Thanks so much for the pattern for the Potato Chip Scarf!! I have been wanting to make one of these, and found out that my one of my granddaughters wants one so i will have time to make it for her for Christmas  Have a very Merry Christmas  Pix


----------



## tookie. (Apr 10, 2011)

Thanks so much for the info. I usually like to knit more than crochet, but will give this a try. I just like the looks of this one better.


----------



## Phoenix (Oct 2, 2011)

My first potato chip scarf actually looked like a stack of Pringles potato chips!!!...LOL...I'll post the picture so you can see it. LOL...


----------



## Windbeam (Jul 31, 2011)

Wow , it does look like pringles!


----------



## aknitter (Jan 25, 2011)

I remember when I first saw this. It inspired me to try my hand at making one. One turned into 5 but none of them look as good as yours.

Anita



Phoenix said:


> My first potato chip scarf actually looked like a stack of Pringles potato chips!!!...LOL...I'll post the picture so you can see it. LOL...


----------



## NETeri (Dec 9, 2011)

Thanks for the pattern. I am new to crocheting and I think I might be able to try this and it's super cute!


----------



## ma2ska (Mar 25, 2011)

Phoenix said:


> My first potato chip scarf actually looked like a stack of Pringles potato chips!!!...LOL...I'll post the picture so you can see it. LOL...


lol - i HAD to do a double take at your pic. I thought you had eyes peeking up from under the table!

After realizing those were not eyes under the table I was able to appreciate your scarf - and I know my DIL would love one. She has almost an addiction to potato chips


----------



## Sooner (Jul 25, 2011)

For a long time I didn't know what they were talking about when talking about the potato chip scarf. But all the patterns seemed to be for knitting & since I couldn't knit just didn't look at the patterns. Now I'm excited to see a crochet pattern. Thanks so much! Take care, Sooner


----------



## Phoenix (Oct 2, 2011)

LOL...that's my walker it's sitting on...it has a seat that lifts up for storage...I told someone that to make my scarf, I chained as many as it took to get the length I wanted then joined the chain to make a hoop....then just did 2 single crochets in each stitch until it got to be the width I wanted....it gets difficult to work with when it starts to turn in on itself...LOL


----------



## Sassycrafty1 (Oct 10, 2011)

Phoenix said:


> My first potato chip scarf actually looked like a stack of Pringles potato chips!!!...LOL...I'll post the picture so you can see it.
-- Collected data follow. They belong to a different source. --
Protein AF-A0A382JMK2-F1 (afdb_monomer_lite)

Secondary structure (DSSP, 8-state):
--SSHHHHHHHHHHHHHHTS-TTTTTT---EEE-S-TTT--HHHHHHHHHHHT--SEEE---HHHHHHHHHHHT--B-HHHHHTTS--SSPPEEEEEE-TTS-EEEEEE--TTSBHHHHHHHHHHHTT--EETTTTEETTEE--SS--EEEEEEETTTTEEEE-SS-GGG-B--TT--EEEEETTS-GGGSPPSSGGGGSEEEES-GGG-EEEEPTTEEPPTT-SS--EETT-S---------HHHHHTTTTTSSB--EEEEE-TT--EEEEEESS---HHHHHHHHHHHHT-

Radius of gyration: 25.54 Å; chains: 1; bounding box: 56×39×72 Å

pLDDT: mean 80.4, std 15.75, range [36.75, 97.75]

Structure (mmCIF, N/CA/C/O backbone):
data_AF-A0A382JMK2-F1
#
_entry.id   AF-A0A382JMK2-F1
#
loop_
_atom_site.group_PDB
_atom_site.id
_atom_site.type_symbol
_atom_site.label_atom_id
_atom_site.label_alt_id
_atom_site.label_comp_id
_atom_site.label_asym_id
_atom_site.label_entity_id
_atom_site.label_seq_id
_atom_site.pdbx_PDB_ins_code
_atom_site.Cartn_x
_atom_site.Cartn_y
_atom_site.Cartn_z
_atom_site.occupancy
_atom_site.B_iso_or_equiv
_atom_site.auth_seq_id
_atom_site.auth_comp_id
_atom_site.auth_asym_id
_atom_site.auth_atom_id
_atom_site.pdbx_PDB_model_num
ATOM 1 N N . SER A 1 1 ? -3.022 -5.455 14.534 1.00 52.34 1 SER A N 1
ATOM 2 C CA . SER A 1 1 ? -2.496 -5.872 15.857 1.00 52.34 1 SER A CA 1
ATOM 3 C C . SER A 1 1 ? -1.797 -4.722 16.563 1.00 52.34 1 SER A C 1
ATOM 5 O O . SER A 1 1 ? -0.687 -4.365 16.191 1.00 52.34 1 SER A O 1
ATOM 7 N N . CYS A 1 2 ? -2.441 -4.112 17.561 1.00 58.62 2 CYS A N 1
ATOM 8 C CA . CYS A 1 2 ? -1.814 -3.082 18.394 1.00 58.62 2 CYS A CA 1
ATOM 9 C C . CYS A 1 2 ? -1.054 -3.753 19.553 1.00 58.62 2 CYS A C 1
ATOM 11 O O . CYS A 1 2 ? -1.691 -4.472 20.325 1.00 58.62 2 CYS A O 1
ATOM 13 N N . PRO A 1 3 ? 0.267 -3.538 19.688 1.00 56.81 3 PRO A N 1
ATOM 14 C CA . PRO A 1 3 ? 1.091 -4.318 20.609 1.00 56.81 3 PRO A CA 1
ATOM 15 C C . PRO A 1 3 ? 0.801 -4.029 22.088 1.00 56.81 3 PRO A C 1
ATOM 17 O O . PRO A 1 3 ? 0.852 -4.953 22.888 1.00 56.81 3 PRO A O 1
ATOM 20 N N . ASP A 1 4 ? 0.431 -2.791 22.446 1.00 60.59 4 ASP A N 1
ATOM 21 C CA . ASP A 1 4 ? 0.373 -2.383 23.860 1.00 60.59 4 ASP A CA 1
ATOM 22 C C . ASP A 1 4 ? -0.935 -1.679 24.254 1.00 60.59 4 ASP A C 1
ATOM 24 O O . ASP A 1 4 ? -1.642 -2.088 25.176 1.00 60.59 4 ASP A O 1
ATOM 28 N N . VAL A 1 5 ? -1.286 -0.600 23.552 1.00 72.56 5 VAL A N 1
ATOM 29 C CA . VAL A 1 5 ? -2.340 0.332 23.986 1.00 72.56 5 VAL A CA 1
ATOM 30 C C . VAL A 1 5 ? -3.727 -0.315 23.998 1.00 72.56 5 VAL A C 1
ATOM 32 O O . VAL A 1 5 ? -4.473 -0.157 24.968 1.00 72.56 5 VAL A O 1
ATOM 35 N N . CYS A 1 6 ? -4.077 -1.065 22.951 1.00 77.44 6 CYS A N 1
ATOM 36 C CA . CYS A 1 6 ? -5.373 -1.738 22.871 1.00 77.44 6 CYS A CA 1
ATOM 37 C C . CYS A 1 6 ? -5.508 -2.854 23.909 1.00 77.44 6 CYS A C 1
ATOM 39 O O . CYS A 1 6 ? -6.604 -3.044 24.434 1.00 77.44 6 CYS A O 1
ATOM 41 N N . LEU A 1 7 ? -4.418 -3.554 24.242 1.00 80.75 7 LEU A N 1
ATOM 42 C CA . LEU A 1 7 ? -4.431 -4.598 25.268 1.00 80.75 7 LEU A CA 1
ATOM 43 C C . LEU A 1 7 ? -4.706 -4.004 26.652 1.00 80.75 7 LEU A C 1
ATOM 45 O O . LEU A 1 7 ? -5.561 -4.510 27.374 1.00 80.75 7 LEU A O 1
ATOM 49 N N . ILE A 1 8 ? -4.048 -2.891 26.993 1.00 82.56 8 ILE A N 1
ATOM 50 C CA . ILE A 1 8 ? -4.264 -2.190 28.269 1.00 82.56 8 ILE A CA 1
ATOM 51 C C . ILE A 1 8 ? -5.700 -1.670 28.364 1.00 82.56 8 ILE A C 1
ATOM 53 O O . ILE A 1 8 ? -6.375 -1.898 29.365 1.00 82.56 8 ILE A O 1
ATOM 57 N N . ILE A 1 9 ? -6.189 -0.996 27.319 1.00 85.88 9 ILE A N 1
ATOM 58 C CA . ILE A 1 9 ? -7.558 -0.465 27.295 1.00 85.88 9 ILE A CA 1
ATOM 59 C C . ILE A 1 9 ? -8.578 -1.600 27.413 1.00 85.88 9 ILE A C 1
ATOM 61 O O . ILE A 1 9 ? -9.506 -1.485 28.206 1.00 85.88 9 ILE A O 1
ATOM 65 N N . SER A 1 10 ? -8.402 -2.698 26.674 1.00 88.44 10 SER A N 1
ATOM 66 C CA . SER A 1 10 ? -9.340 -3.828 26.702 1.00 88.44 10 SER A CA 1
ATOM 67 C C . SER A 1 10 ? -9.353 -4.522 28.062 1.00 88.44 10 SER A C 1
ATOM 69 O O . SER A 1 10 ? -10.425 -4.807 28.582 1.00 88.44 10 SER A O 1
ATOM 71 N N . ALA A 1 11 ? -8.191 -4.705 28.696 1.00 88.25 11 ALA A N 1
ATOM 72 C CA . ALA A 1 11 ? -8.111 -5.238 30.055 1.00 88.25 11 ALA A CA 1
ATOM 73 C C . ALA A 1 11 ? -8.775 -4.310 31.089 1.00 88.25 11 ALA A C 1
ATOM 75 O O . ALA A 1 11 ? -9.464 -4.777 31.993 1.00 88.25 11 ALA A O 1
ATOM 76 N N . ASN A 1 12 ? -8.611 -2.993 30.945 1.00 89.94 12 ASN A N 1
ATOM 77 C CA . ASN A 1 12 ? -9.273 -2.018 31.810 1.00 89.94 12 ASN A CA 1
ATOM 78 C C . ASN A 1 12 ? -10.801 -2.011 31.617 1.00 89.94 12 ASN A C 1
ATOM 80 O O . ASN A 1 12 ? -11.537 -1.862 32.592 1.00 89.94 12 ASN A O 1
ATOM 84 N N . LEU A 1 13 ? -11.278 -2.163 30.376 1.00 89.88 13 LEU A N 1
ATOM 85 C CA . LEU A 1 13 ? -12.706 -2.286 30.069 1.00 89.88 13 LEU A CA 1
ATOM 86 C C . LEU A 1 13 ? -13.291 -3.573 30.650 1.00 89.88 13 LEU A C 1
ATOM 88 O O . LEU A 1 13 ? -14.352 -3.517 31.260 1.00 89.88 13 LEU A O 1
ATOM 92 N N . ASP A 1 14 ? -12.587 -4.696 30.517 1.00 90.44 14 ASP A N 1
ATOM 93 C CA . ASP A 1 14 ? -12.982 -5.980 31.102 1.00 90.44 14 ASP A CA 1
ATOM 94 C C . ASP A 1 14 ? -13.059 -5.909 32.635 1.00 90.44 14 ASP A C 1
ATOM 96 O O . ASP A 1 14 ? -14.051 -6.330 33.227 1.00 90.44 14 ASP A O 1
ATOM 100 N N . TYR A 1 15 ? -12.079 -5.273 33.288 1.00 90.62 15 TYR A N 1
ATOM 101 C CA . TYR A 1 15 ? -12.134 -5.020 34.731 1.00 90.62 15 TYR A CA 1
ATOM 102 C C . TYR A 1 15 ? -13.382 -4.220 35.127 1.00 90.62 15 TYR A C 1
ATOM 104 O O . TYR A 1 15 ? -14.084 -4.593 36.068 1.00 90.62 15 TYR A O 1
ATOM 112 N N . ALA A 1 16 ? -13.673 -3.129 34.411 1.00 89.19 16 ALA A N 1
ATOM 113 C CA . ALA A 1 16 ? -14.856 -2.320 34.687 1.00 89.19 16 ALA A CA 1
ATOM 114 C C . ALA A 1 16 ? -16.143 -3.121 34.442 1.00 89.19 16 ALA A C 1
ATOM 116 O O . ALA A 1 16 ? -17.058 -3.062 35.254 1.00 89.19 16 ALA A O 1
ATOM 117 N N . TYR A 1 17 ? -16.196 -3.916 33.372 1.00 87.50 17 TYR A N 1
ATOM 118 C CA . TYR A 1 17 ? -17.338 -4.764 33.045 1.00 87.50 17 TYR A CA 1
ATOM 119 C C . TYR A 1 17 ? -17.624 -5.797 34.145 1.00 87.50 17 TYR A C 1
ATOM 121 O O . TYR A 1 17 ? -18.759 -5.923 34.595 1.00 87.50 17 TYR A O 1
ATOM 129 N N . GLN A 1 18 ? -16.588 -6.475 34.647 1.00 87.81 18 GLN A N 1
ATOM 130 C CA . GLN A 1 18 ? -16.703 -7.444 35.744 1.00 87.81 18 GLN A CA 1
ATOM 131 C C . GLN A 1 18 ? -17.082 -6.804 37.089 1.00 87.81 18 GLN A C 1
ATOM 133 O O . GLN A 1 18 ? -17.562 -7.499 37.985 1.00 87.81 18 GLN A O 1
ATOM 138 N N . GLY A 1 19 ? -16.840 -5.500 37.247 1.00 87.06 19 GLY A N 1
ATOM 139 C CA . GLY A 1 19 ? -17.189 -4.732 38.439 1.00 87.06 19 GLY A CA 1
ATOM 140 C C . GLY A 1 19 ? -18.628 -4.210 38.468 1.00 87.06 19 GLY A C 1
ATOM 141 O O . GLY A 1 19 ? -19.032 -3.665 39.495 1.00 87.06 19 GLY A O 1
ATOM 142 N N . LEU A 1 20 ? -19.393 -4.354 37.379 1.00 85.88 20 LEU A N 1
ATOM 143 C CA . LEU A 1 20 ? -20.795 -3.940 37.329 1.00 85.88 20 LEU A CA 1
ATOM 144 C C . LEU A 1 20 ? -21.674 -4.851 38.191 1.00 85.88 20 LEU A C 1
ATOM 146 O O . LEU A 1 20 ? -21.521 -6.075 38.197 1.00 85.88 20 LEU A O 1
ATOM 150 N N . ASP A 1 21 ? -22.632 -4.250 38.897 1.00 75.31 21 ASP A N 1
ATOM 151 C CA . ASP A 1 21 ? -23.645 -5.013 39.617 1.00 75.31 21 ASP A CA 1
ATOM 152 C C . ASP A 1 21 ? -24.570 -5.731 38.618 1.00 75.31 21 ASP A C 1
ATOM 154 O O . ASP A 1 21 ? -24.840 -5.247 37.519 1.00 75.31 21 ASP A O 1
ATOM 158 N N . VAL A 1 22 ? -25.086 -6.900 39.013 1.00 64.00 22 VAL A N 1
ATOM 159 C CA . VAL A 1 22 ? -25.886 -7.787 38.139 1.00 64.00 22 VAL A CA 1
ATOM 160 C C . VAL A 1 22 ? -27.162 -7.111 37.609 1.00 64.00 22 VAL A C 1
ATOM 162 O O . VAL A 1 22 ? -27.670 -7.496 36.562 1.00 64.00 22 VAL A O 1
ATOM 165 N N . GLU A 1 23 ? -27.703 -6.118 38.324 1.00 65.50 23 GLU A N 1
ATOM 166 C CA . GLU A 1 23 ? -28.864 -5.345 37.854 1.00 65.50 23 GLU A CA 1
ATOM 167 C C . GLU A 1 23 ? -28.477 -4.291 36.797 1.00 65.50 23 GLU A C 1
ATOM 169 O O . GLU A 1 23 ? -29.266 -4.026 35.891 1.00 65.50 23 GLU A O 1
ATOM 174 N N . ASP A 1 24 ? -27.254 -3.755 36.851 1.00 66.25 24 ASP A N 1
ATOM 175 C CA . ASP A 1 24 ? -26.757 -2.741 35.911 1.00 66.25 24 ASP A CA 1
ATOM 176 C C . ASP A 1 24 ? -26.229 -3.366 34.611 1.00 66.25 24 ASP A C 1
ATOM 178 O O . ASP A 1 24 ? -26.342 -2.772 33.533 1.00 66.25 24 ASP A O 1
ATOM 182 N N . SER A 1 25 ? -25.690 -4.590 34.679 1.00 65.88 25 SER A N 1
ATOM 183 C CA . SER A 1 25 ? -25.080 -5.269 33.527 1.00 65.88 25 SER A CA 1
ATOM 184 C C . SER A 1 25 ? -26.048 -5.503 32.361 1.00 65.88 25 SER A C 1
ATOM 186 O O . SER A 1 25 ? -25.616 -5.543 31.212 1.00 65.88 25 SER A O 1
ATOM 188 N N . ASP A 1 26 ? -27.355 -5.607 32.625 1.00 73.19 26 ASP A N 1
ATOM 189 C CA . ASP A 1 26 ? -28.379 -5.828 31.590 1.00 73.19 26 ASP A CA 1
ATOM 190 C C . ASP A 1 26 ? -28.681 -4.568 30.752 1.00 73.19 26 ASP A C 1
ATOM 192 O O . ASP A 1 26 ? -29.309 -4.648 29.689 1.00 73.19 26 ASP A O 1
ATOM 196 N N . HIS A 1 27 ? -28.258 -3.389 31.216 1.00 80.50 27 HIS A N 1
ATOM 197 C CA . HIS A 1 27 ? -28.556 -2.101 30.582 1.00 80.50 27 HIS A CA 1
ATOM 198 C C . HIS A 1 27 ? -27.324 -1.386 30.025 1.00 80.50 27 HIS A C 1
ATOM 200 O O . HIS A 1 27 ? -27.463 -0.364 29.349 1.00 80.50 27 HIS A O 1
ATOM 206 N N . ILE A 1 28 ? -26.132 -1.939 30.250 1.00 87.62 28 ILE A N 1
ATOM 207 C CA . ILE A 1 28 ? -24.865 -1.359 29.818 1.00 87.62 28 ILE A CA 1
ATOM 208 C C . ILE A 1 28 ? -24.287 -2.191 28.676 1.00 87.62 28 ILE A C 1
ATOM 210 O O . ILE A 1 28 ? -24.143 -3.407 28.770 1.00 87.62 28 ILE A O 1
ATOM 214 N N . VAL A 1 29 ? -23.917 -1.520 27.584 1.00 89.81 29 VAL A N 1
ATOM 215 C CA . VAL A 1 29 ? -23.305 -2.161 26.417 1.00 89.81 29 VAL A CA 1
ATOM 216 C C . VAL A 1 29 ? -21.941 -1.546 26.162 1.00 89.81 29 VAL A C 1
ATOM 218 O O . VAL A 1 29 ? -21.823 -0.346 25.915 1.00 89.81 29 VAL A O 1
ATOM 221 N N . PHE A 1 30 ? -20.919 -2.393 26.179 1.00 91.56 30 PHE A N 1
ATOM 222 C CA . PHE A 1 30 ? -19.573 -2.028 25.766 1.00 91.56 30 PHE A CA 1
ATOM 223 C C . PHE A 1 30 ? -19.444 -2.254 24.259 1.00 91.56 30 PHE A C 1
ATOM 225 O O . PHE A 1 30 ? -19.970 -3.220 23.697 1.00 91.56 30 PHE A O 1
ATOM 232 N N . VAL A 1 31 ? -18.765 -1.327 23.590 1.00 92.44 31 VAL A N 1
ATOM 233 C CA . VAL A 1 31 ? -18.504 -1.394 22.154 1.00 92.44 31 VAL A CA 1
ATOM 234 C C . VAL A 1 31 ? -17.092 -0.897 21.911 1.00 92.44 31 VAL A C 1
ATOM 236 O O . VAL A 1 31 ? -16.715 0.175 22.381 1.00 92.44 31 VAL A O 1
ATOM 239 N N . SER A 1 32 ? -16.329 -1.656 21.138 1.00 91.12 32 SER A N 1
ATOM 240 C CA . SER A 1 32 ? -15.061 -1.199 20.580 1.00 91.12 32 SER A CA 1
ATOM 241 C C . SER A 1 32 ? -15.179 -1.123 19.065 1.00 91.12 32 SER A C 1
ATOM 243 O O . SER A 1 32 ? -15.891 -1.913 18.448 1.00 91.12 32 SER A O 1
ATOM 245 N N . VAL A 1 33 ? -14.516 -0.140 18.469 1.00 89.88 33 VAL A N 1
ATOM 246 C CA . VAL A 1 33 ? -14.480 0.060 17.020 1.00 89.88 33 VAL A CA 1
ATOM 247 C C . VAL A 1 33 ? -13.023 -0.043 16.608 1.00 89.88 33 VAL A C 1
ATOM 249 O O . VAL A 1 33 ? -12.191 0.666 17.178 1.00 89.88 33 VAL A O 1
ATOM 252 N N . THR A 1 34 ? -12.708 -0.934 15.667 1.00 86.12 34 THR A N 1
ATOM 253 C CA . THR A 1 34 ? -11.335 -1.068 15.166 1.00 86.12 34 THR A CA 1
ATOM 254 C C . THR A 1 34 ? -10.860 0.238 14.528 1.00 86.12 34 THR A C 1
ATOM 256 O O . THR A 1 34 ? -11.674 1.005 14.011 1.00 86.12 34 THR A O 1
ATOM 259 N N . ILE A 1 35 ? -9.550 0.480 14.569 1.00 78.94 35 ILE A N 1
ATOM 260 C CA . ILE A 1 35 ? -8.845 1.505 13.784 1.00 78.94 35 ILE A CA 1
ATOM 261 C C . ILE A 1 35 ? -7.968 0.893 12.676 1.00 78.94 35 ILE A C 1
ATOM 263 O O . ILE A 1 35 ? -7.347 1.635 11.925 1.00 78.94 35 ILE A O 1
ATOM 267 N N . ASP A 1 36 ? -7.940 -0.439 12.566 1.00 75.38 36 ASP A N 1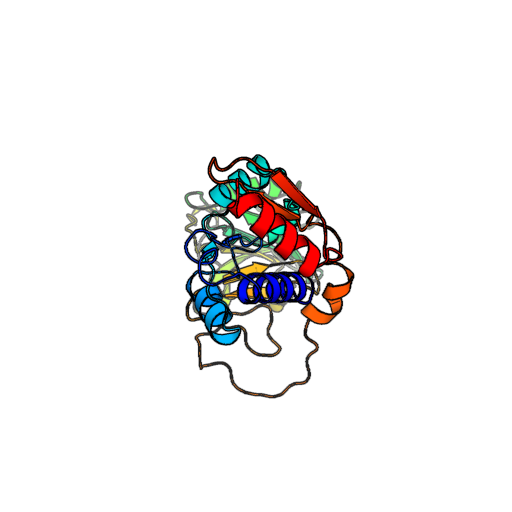
ATOM 268 C CA . ASP A 1 36 ? -7.123 -1.223 11.631 1.00 75.38 36 ASP A CA 1
ATOM 269 C C . ASP A 1 36 ? -7.989 -2.272 10.895 1.00 75.38 36 ASP A C 1
ATOM 271 O O . ASP A 1 36 ? -7.808 -3.481 11.072 1.00 75.38 36 ASP A O 1
ATOM 275 N N . PRO A 1 37 ? -8.980 -1.839 10.088 1.00 74.62 37 PRO A N 1
ATOM 276 C CA . PRO A 1 37 ? -9.977 -2.736 9.498 1.00 74.62 37 PRO A CA 1
ATOM 277 C C . PRO A 1 37 ? -9.413 -3.773 8.519 1.00 74.62 37 PRO A C 1
ATOM 279 O O . PRO A 1 37 ? -10.074 -4.782 8.290 1.00 74.62 37 PRO A O 1
ATOM 282 N N . ALA A 1 38 ? -8.214 -3.565 7.958 1.00 64.44 38 ALA A N 1
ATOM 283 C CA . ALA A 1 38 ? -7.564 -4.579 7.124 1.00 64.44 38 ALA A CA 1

LOL...


You did a fantastic job on it; it looks cozy.


----------



## Sharon1220 (Mar 15, 2011)

On Wednesday night, I had to show a student how to do short row knitting, so she could work on her potato chip scarf. I was so brain dead, that while I did one side in garter stitch, I did the other side in stockingette. Now I have the patterns to both knit and crochet one, whenever I become so inclined.


----------



## kittykatzmom (Mar 1, 2011)

I just crocheted about 6 of these, but I added an edging by :
chain 1 into the first stich to hook it onto the scarf, ch 4 then chain one into every other stitch. Really dresses up the scarf.


----------



## Phoenix (Oct 2, 2011)

kittykatzmom said:


> I just crocheted about 6 of these, but I added an edging by :
> chain 1 into the first stich to hook it onto the scarf, ch 4 then chain one into every other stitch. Really dresses up the scarf.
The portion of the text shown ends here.